In a previous study it was demonstrated that heart rate represents a sensitive parameter for identifying cardiovascular responses to chronic hypoxia. Therefore it appeared interesting to see whether the presence of partially deoxygenated hemoglobin would somehow correlate with cardiac activity. Partially deoxygenated blood was present at a P_O2 of 20 kPa at 4 and 5 d.p.f.; nevertheless,a significant elevation of heart rate during progressive hypoxia was not observed down to a P_O2 of 8 kPa at any of the stages analyzed. Thus, the presence of partially deoxygenated blood in the ventricle did not provoke significant changes in heart rate. This result is in line with the data of Jacob et al.(2002), who reported that hypoxemia (i.e. a reduced oxygen-carrying capacity of the blood) does not modify cardiac activity in early developmental stages.
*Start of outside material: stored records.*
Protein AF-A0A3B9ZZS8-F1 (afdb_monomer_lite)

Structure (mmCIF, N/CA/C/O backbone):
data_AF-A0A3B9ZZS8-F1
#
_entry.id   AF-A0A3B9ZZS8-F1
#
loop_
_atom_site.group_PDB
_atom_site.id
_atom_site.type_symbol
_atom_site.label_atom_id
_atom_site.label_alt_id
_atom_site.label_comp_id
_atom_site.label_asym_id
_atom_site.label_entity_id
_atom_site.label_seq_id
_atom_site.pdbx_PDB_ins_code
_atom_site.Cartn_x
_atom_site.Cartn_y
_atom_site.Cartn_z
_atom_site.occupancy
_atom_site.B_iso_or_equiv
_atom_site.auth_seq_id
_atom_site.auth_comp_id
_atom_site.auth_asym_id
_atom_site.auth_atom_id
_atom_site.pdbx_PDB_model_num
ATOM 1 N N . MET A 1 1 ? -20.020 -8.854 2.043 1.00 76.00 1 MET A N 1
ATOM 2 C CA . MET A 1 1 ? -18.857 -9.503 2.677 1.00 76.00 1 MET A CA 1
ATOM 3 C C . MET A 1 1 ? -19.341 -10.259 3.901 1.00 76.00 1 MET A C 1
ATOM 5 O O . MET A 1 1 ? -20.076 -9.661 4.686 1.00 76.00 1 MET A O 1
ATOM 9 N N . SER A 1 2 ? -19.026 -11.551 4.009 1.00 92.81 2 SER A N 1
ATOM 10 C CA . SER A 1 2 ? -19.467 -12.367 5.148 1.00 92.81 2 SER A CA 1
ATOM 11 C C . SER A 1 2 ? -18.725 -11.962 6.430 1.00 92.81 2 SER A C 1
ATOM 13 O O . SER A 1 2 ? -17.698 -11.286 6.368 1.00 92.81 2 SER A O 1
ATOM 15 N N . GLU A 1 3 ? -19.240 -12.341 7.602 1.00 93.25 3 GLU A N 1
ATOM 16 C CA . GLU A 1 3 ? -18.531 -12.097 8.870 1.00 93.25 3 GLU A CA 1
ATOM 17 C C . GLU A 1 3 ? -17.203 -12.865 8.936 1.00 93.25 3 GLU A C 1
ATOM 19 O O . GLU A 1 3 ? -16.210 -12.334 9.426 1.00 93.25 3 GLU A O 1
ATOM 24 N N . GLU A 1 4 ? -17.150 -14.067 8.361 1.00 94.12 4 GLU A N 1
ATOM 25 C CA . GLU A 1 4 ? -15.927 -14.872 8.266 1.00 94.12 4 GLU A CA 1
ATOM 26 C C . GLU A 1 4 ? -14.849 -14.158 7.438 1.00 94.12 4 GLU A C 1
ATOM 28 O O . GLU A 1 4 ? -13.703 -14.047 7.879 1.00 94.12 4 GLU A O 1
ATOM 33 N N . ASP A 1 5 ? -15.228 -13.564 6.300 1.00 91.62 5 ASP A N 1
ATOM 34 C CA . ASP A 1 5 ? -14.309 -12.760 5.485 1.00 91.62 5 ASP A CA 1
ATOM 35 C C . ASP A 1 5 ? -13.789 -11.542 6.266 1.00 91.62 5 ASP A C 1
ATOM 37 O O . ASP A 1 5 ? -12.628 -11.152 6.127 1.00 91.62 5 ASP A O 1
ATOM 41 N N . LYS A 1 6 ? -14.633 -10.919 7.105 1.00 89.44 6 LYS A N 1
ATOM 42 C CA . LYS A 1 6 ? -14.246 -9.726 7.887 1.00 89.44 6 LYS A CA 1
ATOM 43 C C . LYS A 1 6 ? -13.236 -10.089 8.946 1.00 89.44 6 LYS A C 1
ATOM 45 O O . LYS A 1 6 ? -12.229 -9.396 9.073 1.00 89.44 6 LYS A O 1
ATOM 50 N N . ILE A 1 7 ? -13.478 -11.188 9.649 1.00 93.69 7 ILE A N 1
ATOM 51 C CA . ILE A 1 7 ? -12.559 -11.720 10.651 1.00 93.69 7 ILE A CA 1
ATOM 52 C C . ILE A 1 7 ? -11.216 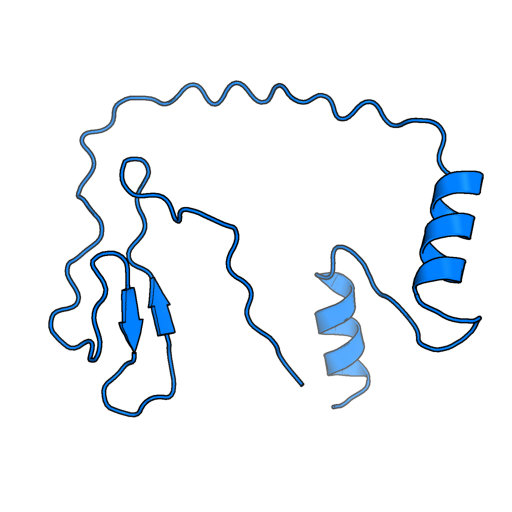-12.057 9.999 1.00 93.69 7 ILE A C 1
ATOM 54 O O . ILE A 1 7 ? -10.169 -11.679 10.527 1.00 93.69 7 ILE A O 1
ATOM 58 N N . LEU A 1 8 ? -11.225 -12.700 8.828 1.00 92.75 8 LEU A N 1
ATOM 59 C CA . LEU A 1 8 ? -10.000 -13.037 8.106 1.00 92.75 8 LEU A CA 1
ATOM 60 C C . LEU A 1 8 ? -9.181 -11.785 7.752 1.00 92.75 8 LEU A C 1
ATOM 62 O O . LEU A 1 8 ? -7.987 -11.729 8.050 1.00 92.75 8 LEU A O 1
ATOM 66 N N . ILE A 1 9 ? -9.818 -10.757 7.182 1.00 88.75 9 ILE A N 1
ATOM 67 C CA . ILE A 1 9 ? -9.138 -9.498 6.835 1.00 88.75 9 ILE A CA 1
ATOM 68 C C . ILE A 1 9 ? -8.647 -8.763 8.090 1.00 88.75 9 ILE A C 1
ATOM 70 O O . ILE A 1 9 ? -7.519 -8.270 8.116 1.00 88.75 9 ILE A O 1
ATOM 74 N N . GLN A 1 10 ? -9.452 -8.708 9.152 1.00 90.88 10 GLN A N 1
ATOM 75 C CA . GLN A 1 10 ? -9.071 -8.060 10.411 1.00 90.88 10 GLN A CA 1
ATOM 76 C C . GLN A 1 10 ? -7.880 -8.751 11.084 1.00 90.88 10 GLN A C 1
ATOM 78 O O . GLN A 1 10 ? -7.040 -8.068 11.664 1.00 90.88 10 GLN A O 1
ATOM 83 N N . THR A 1 11 ? -7.762 -10.077 10.961 1.00 92.50 11 THR A N 1
ATOM 84 C CA . THR A 1 11 ? -6.662 -10.858 11.556 1.00 92.50 11 THR A CA 1
ATOM 85 C C . THR A 1 11 ? -5.294 -10.469 10.984 1.00 92.50 11 THR A C 1
ATOM 87 O O . THR A 1 11 ? -4.292 -10.514 11.695 1.00 92.50 11 THR A O 1
ATOM 90 N N . VAL A 1 12 ? -5.233 -10.054 9.715 1.00 89.75 12 VAL A N 1
ATOM 91 C CA . VAL A 1 12 ? -3.988 -9.611 9.056 1.00 89.75 12 VAL A CA 1
ATOM 92 C C . VAL A 1 12 ? -3.803 -8.090 9.064 1.00 89.75 12 VAL A C 1
ATOM 94 O O . VAL A 1 12 ? -2.747 -7.588 8.670 1.00 89.75 12 VAL A O 1
ATOM 97 N N . ALA A 1 13 ? -4.812 -7.335 9.502 1.00 87.75 13 ALA A N 1
ATOM 98 C CA . ALA A 1 13 ? -4.776 -5.882 9.504 1.00 87.75 13 ALA A CA 1
ATOM 99 C C . ALA A 1 13 ? -3.840 -5.347 10.596 1.00 87.75 13 ALA A C 1
ATOM 101 O O . ALA A 1 13 ? -3.868 -5.769 11.749 1.00 87.75 13 ALA A O 1
ATOM 102 N N . ARG A 1 14 ? -3.031 -4.342 10.246 1.00 84.88 14 ARG A N 1
ATOM 103 C CA . ARG A 1 14 ? -2.175 -3.654 11.225 1.00 84.88 14 ARG A CA 1
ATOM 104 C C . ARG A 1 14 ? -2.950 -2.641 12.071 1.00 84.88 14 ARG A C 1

Acute hyperoxia had no effect on larval zebrafish's heart rate at 2 d.p.f. and 3 d.p.f., but led to a significant bradycardia in all stages from 4 d.p.f. until 16 d.p.f.. Zebrafish raised under chronic hypoxia have an increased heart rate at about hatching time or shortly thereafter(Jacob et al., 2002), which indicates that at this time oxygen receptors are present, sensing hypoxic conditions and using the information for a suitable response, i.e. to increase cardiac activity in order to stimulate convective oxygen transport. Our study complements the work of Jacob et al.(2002). Oxygen sensors in the larval zebrafish are working in both directions. Hypoxia induces a stimulation of cardiac activity, while hyperoxia reduces cardiac activity, and these responses are observed at a stage when the circulatory system is apparently not yet essential to ensure oxygen supply to the tissues.

The study was financially supported by the Fonds zur Förderung der wissenschaftlichen Forschung (FWF, P14976-BIO).